> YOUR INSTRUCTIONS:
Once the line containing "ATOM 50 C C" is found in the entries below, restate it and each following line word for word, stopping after the line containing "ATOM 87 C CA".

--- START ---

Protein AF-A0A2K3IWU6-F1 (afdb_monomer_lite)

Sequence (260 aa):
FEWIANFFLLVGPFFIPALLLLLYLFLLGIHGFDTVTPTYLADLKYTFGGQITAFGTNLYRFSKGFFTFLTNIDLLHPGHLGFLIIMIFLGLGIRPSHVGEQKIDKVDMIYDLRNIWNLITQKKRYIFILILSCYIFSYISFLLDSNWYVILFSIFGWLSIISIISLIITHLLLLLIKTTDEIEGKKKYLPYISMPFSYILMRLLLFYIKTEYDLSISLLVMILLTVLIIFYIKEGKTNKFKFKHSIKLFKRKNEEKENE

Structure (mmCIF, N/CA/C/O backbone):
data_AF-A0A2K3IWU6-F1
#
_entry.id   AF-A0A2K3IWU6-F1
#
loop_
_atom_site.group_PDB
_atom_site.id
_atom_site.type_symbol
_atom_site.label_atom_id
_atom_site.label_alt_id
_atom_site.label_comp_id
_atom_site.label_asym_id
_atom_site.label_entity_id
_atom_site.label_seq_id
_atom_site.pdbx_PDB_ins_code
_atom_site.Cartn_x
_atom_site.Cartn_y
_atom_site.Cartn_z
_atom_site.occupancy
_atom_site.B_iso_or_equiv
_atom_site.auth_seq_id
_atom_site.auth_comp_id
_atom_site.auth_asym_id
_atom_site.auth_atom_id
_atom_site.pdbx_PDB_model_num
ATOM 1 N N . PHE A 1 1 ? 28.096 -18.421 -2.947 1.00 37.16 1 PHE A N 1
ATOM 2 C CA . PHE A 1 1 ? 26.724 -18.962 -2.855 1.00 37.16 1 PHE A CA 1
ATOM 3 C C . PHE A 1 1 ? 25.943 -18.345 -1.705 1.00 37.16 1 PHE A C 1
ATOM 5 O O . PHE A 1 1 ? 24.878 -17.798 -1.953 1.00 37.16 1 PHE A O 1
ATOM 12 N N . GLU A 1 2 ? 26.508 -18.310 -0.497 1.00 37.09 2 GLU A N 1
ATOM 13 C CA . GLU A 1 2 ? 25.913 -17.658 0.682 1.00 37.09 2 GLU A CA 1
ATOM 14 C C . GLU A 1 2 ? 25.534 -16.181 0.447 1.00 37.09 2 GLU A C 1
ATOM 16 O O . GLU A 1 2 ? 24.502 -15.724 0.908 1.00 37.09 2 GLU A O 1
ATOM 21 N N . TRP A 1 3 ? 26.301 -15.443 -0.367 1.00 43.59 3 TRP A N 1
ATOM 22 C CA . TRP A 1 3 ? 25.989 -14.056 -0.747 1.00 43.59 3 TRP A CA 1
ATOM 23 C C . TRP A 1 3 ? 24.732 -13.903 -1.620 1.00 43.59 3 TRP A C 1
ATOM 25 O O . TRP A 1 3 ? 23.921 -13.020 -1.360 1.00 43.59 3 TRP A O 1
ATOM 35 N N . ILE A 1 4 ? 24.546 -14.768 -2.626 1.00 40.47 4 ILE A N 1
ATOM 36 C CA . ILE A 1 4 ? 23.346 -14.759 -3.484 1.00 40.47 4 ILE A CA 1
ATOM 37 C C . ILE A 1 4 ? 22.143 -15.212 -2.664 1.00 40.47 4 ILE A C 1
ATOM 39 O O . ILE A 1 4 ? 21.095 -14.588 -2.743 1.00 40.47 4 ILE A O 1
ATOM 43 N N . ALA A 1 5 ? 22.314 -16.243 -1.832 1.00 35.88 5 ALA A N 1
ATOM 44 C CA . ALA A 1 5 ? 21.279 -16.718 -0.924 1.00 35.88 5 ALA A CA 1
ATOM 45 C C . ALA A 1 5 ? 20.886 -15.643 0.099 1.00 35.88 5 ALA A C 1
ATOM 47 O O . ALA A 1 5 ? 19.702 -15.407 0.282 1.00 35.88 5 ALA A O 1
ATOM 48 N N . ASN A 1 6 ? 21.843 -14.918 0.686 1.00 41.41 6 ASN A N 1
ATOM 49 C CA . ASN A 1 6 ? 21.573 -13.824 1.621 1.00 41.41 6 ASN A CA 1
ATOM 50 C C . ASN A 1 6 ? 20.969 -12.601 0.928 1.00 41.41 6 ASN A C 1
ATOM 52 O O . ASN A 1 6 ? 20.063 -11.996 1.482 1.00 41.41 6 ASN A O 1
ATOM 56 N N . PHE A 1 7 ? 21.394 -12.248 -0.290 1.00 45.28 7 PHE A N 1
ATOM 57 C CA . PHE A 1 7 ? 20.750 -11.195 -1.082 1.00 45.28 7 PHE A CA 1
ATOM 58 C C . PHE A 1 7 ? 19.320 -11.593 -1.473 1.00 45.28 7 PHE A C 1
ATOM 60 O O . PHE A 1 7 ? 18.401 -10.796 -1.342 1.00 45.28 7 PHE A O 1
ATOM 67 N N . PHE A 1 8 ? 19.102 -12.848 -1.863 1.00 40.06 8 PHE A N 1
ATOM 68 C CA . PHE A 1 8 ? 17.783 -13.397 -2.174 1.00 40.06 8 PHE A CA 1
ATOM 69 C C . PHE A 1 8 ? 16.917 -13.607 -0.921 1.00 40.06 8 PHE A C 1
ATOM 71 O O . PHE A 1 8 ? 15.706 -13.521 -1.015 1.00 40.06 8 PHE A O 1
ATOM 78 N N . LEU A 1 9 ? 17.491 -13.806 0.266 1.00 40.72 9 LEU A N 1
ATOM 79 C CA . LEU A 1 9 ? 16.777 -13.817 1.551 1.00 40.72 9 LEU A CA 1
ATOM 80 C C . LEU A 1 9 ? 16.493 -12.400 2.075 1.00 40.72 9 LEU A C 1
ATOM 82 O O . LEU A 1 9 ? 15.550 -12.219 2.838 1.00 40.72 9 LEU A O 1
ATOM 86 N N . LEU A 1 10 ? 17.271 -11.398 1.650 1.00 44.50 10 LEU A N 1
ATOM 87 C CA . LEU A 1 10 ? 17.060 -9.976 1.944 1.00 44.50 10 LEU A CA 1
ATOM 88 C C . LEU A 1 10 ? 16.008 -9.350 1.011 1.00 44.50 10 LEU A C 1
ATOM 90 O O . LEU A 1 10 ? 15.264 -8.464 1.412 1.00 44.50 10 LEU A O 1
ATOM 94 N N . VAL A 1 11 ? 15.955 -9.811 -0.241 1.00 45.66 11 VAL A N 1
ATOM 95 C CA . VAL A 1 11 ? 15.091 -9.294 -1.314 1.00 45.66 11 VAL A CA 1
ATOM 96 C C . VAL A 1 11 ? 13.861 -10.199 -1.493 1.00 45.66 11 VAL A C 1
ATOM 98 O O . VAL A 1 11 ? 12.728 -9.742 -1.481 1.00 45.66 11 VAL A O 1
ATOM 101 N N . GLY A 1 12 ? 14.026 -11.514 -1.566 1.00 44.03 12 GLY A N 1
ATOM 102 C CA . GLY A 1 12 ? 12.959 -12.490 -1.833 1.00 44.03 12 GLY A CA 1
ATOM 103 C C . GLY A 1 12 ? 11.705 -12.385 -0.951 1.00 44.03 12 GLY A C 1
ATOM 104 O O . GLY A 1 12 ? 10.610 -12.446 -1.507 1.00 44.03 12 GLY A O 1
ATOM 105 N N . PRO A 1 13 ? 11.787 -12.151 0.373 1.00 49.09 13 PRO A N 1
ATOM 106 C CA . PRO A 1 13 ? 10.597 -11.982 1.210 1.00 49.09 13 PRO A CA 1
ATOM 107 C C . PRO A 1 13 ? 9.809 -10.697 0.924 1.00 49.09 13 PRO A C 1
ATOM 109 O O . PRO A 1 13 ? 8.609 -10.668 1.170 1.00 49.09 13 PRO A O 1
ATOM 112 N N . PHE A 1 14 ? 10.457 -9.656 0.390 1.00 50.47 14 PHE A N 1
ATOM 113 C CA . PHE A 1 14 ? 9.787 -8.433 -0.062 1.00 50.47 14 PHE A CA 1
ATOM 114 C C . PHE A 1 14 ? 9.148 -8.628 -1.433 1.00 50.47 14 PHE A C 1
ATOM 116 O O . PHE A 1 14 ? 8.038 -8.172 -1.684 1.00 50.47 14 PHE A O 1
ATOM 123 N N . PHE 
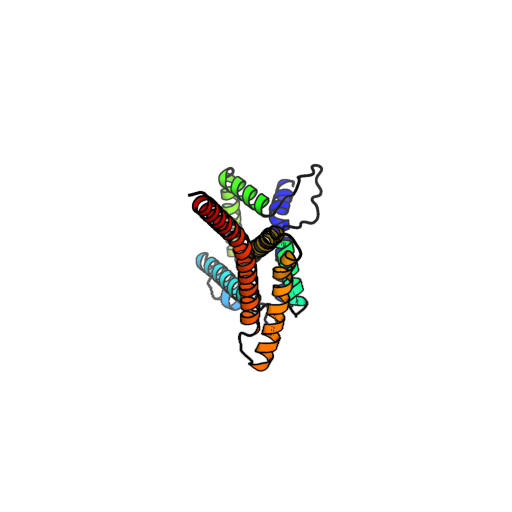A 1 15 ? 9.851 -9.316 -2.332 1.00 56.66 15 PHE A N 1
ATOM 124 C CA . PHE A 1 15 ? 9.471 -9.358 -3.737 1.00 56.66 15 PHE A CA 1
ATOM 125 C C . PHE A 1 15 ? 8.535 -10.526 -4.073 1.00 56.66 15 PHE A C 1
ATOM 127 O O . PHE A 1 15 ? 7.694 -10.348 -4.940 1.00 56.66 15 PHE A O 1
ATOM 134 N N . ILE A 1 16 ? 8.591 -11.679 -3.391 1.00 57.72 16 ILE A N 1
ATOM 135 C CA . ILE A 1 16 ? 7.721 -12.836 -3.695 1.00 57.72 16 ILE A CA 1
ATOM 136 C C . ILE A 1 16 ? 6.248 -12.569 -3.337 1.00 57.72 16 ILE A C 1
ATOM 138 O O . ILE A 1 16 ? 5.395 -12.767 -4.205 1.00 57.72 16 ILE A O 1
ATOM 142 N N . PRO A 1 17 ? 5.889 -12.089 -2.128 1.00 57.50 17 PRO A N 1
ATOM 143 C CA . PRO A 1 17 ? 4.487 -11.821 -1.824 1.00 57.50 17 PRO A CA 1
ATOM 144 C C . PRO A 1 17 ? 3.985 -10.560 -2.543 1.00 57.50 17 PRO A C 1
ATOM 146 O O . PRO A 1 17 ? 2.838 -10.535 -2.984 1.00 57.50 17 PRO A O 1
ATOM 149 N N . ALA A 1 18 ? 4.847 -9.561 -2.776 1.00 62.34 18 ALA A N 1
ATOM 150 C CA . ALA A 1 18 ? 4.516 -8.434 -3.646 1.00 62.34 18 ALA A CA 1
ATOM 151 C C . ALA A 1 18 ? 4.301 -8.876 -5.106 1.00 62.34 18 ALA A C 1
ATOM 153 O O . ALA A 1 18 ? 3.447 -8.315 -5.782 1.00 62.34 18 ALA A O 1
ATOM 154 N N . LEU A 1 19 ? 5.021 -9.897 -5.591 1.00 65.50 19 LEU A N 1
ATOM 155 C CA . LEU A 1 19 ? 4.862 -10.461 -6.935 1.00 65.50 19 LEU A CA 1
ATOM 156 C C . LEU A 1 19 ? 3.551 -11.227 -7.057 1.00 65.50 19 LEU A C 1
ATOM 158 O O . LEU A 1 19 ? 2.850 -11.061 -8.047 1.00 65.50 19 LEU A O 1
ATOM 162 N N . LEU A 1 20 ? 3.184 -12.016 -6.047 1.00 64.56 20 LEU A N 1
ATOM 163 C CA . LEU A 1 20 ? 1.866 -12.653 -5.991 1.00 64.56 20 LEU A CA 1
ATOM 164 C C . LEU A 1 20 ? 0.749 -11.608 -6.023 1.00 64.56 20 LEU A C 1
ATOM 166 O O . LEU A 1 20 ? -0.224 -11.767 -6.752 1.00 64.56 20 LEU A O 1
ATOM 170 N N . LEU A 1 21 ? 0.918 -10.514 -5.283 1.00 63.34 21 LEU A N 1
ATOM 171 C CA . LEU A 1 21 ? -0.024 -9.402 -5.239 1.00 63.34 21 LEU A CA 1
ATOM 172 C C . LEU A 1 21 ? -0.072 -8.641 -6.577 1.00 63.34 21 LEU A C 1
ATOM 174 O O . LEU A 1 21 ? -1.151 -8.276 -7.039 1.00 63.34 21 LEU A O 1
ATOM 178 N N . LEU A 1 22 ? 1.073 -8.478 -7.246 1.00 70.62 22 LEU A N 1
ATOM 179 C CA . LEU A 1 22 ? 1.171 -7.937 -8.601 1.00 70.62 22 LEU A CA 1
ATOM 180 C C . LEU A 1 22 ? 0.432 -8.826 -9.613 1.00 70.62 22 LEU A C 1
ATOM 182 O O . LEU A 1 22 ? -0.370 -8.322 -10.393 1.00 70.62 22 LEU A O 1
ATOM 186 N N . LEU A 1 23 ? 0.647 -10.143 -9.577 1.00 69.38 23 LEU A N 1
ATOM 187 C CA . LEU A 1 23 ? -0.059 -11.108 -10.429 1.00 69.38 23 LEU A CA 1
ATOM 188 C C . LEU A 1 23 ? -1.567 -11.084 -10.168 1.00 69.38 23 LEU A C 1
ATOM 190 O O . LEU A 1 23 ? -2.363 -11.100 -11.102 1.00 69.38 23 LEU A O 1
ATOM 194 N N . TYR A 1 24 ? -1.962 -10.986 -8.902 1.00 66.94 24 TYR A N 1
ATOM 195 C CA . TYR A 1 24 ? -3.357 -10.892 -8.499 1.00 66.94 24 TYR A CA 1
ATOM 196 C C . TYR A 1 24 ? -4.044 -9.628 -9.032 1.00 66.94 24 TYR A C 1
ATOM 198 O O . TYR A 1 24 ? -5.178 -9.696 -9.502 1.00 66.94 24 TYR A O 1
ATOM 206 N N . LEU A 1 25 ? -3.348 -8.485 -9.032 1.00 65.38 25 LEU A N 1
ATOM 207 C CA . LEU A 1 25 ? -3.843 -7.256 -9.664 1.00 65.38 25 LEU A CA 1
ATOM 208 C C . LEU A 1 25 ? -4.064 -7.431 -11.165 1.00 65.38 25 LEU A C 1
ATOM 210 O O . LEU A 1 25 ? -5.076 -6.967 -11.684 1.00 65.38 25 LEU A O 1
ATOM 214 N N . PHE A 1 26 ? -3.143 -8.111 -11.853 1.00 68.56 26 PHE A N 1
ATOM 215 C CA . PHE A 1 26 ? -3.302 -8.417 -13.275 1.00 68.56 26 PHE A CA 1
ATOM 216 C C . PHE A 1 26 ? -4.508 -9.327 -13.553 1.00 68.56 26 PHE A C 1
ATOM 218 O O . PHE A 1 26 ? -5.119 -9.200 -14.607 1.00 68.56 26 PHE A O 1
ATOM 225 N N . LEU A 1 27 ? -4.873 -10.207 -12.614 1.00 62.53 27 LEU A N 1
ATOM 226 C CA . LEU A 1 27 ? -6.024 -11.113 -12.724 1.00 62.53 27 LEU A CA 1
ATOM 227 C C . LEU A 1 27 ? -7.377 -10.442 -12.422 1.00 62.53 27 LEU A C 1
ATOM 229 O O . LEU A 1 27 ? -8.395 -10.878 -12.950 1.00 62.53 27 LEU A O 1
ATOM 233 N N . LEU A 1 28 ? -7.410 -9.412 -11.570 1.00 61.75 28 LEU A N 1
ATOM 234 C CA . LEU A 1 28 ? -8.644 -8.712 -11.173 1.00 61.75 28 LEU A CA 1
ATOM 235 C C . LEU A 1 28 ? -8.947 -7.443 -11.964 1.00 61.75 28 LEU A C 1
ATOM 237 O O . LEU A 1 28 ? -10.101 -7.017 -12.013 1.00 61.75 28 LEU A O 1
ATOM 241 N N . GLY A 1 29 ? -7.941 -6.823 -12.575 1.00 55.62 29 GLY A N 1
ATOM 242 C CA . GLY A 1 29 ? -8.160 -5.697 -13.470 1.00 55.62 29 GLY A CA 1
ATOM 243 C C . GLY A 1 29 ? -8.784 -6.160 -14.787 1.00 55.62 29 GLY A C 1
ATOM 244 O O . GLY A 1 29 ? -8.119 -6.813 -15.581 1.00 55.62 29 GLY A O 1
ATOM 245 N N . ILE A 1 30 ? -10.028 -5.753 -15.069 1.00 45.34 30 ILE A N 1
ATOM 246 C CA . ILE A 1 30 ? -10.687 -5.948 -16.384 1.00 45.34 30 ILE A CA 1
ATOM 247 C C . ILE A 1 30 ? -9.883 -5.259 -17.514 1.00 45.34 30 ILE A C 1
ATOM 249 O O . ILE A 1 30 ? -9.921 -5.670 -18.670 1.00 45.34 30 ILE A O 1
ATOM 253 N N . HIS A 1 31 ? -9.075 -4.260 -17.148 1.00 45.78 31 HIS A N 1
ATOM 254 C CA . HIS A 1 31 ? -8.016 -3.658 -17.950 1.00 45.78 31 HIS A CA 1
ATOM 255 C C . HIS A 1 31 ? -6.719 -3.747 -17.145 1.00 45.78 31 HIS A C 1
ATOM 257 O O . HIS A 1 31 ? -6.333 -2.778 -16.490 1.00 45.78 31 HIS A O 1
ATOM 263 N N . GLY A 1 32 ? -6.100 -4.932 -17.081 1.00 44.97 32 GLY A N 1
ATOM 264 C CA . GLY A 1 32 ? -4.785 -5.102 -16.462 1.00 44.97 32 GLY A CA 1
ATOM 265 C C . GLY A 1 32 ? -3.857 -4.041 -17.035 1.00 44.97 32 GLY A C 1
ATOM 266 O O . GLY A 1 32 ? -3.584 -4.107 -18.222 1.00 44.97 32 GLY A O 1
ATOM 267 N N . PHE A 1 33 ? -3.538 -3.045 -16.198 1.00 50.44 33 PHE A N 1
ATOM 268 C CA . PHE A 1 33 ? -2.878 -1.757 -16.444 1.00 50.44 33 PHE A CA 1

--- END ---

> COMPLETED EXERCISE:
ATOM 50 C C . ASN A 1 6 ? 20.969 -12.601 0.928 1.00 41.41 6 ASN A C 1
ATOM 52 O O . ASN A 1 6 ? 20.063 -11.996 1.482 1.00 41.41 6 ASN A O 1
ATOM 56 N N . PHE A 1 7 ? 21.394 -12.248 -0.290 1.00 45.28 7 PHE A N 1
ATOM 57 C CA . PHE A 1 7 ? 20.750 -11.195 -1.082 1.00 45.28 7 PHE A CA 1
ATOM 58 C C . PHE A 1 7 ? 19.320 -11.593 -1.473 1.00 45.28 7 PHE A C 1
ATOM 60 O O . PHE A 1 7 ? 18.401 -10.796 -1.342 1.00 45.28 7 PHE A O 1
ATOM 67 N N . PHE A 1 8 ? 19.102 -12.848 -1.863 1.00 40.06 8 PHE A N 1
ATOM 68 C CA . PHE A 1 8 ? 17.783 -13.397 -2.174 1.00 40.06 8 PHE A CA 1
ATOM 69 C C . PHE A 1 8 ? 16.917 -13.607 -0.921 1.00 40.06 8 PHE A C 1
ATOM 71 O O . PHE A 1 8 ? 15.706 -13.521 -1.015 1.00 40.06 8 PHE A O 1
ATOM 78 N N . LEU A 1 9 ? 17.491 -13.806 0.266 1.00 40.72 9 LEU A N 1
ATOM 79 C CA . LEU A 1 9 ? 16.777 -13.817 1.551 1.00 40.72 9 LEU A CA 1
ATOM 80 C C . LEU A 1 9 ? 16.493 -12.400 2.075 1.00 40.72 9 LEU A C 1
ATOM 82 O O . LEU A 1 9 ? 15.550 -12.219 2.838 1.00 40.72 9 LEU A O 1
ATOM 86 N N . LEU A 1 10 ? 17.271 -11.398 1.650 1.00 44.50 10 LEU A N 1
ATOM 87 C CA . LEU A 1 10 ? 17.060 -9.976 1.944 1.00 44.50 10 LEU A CA 1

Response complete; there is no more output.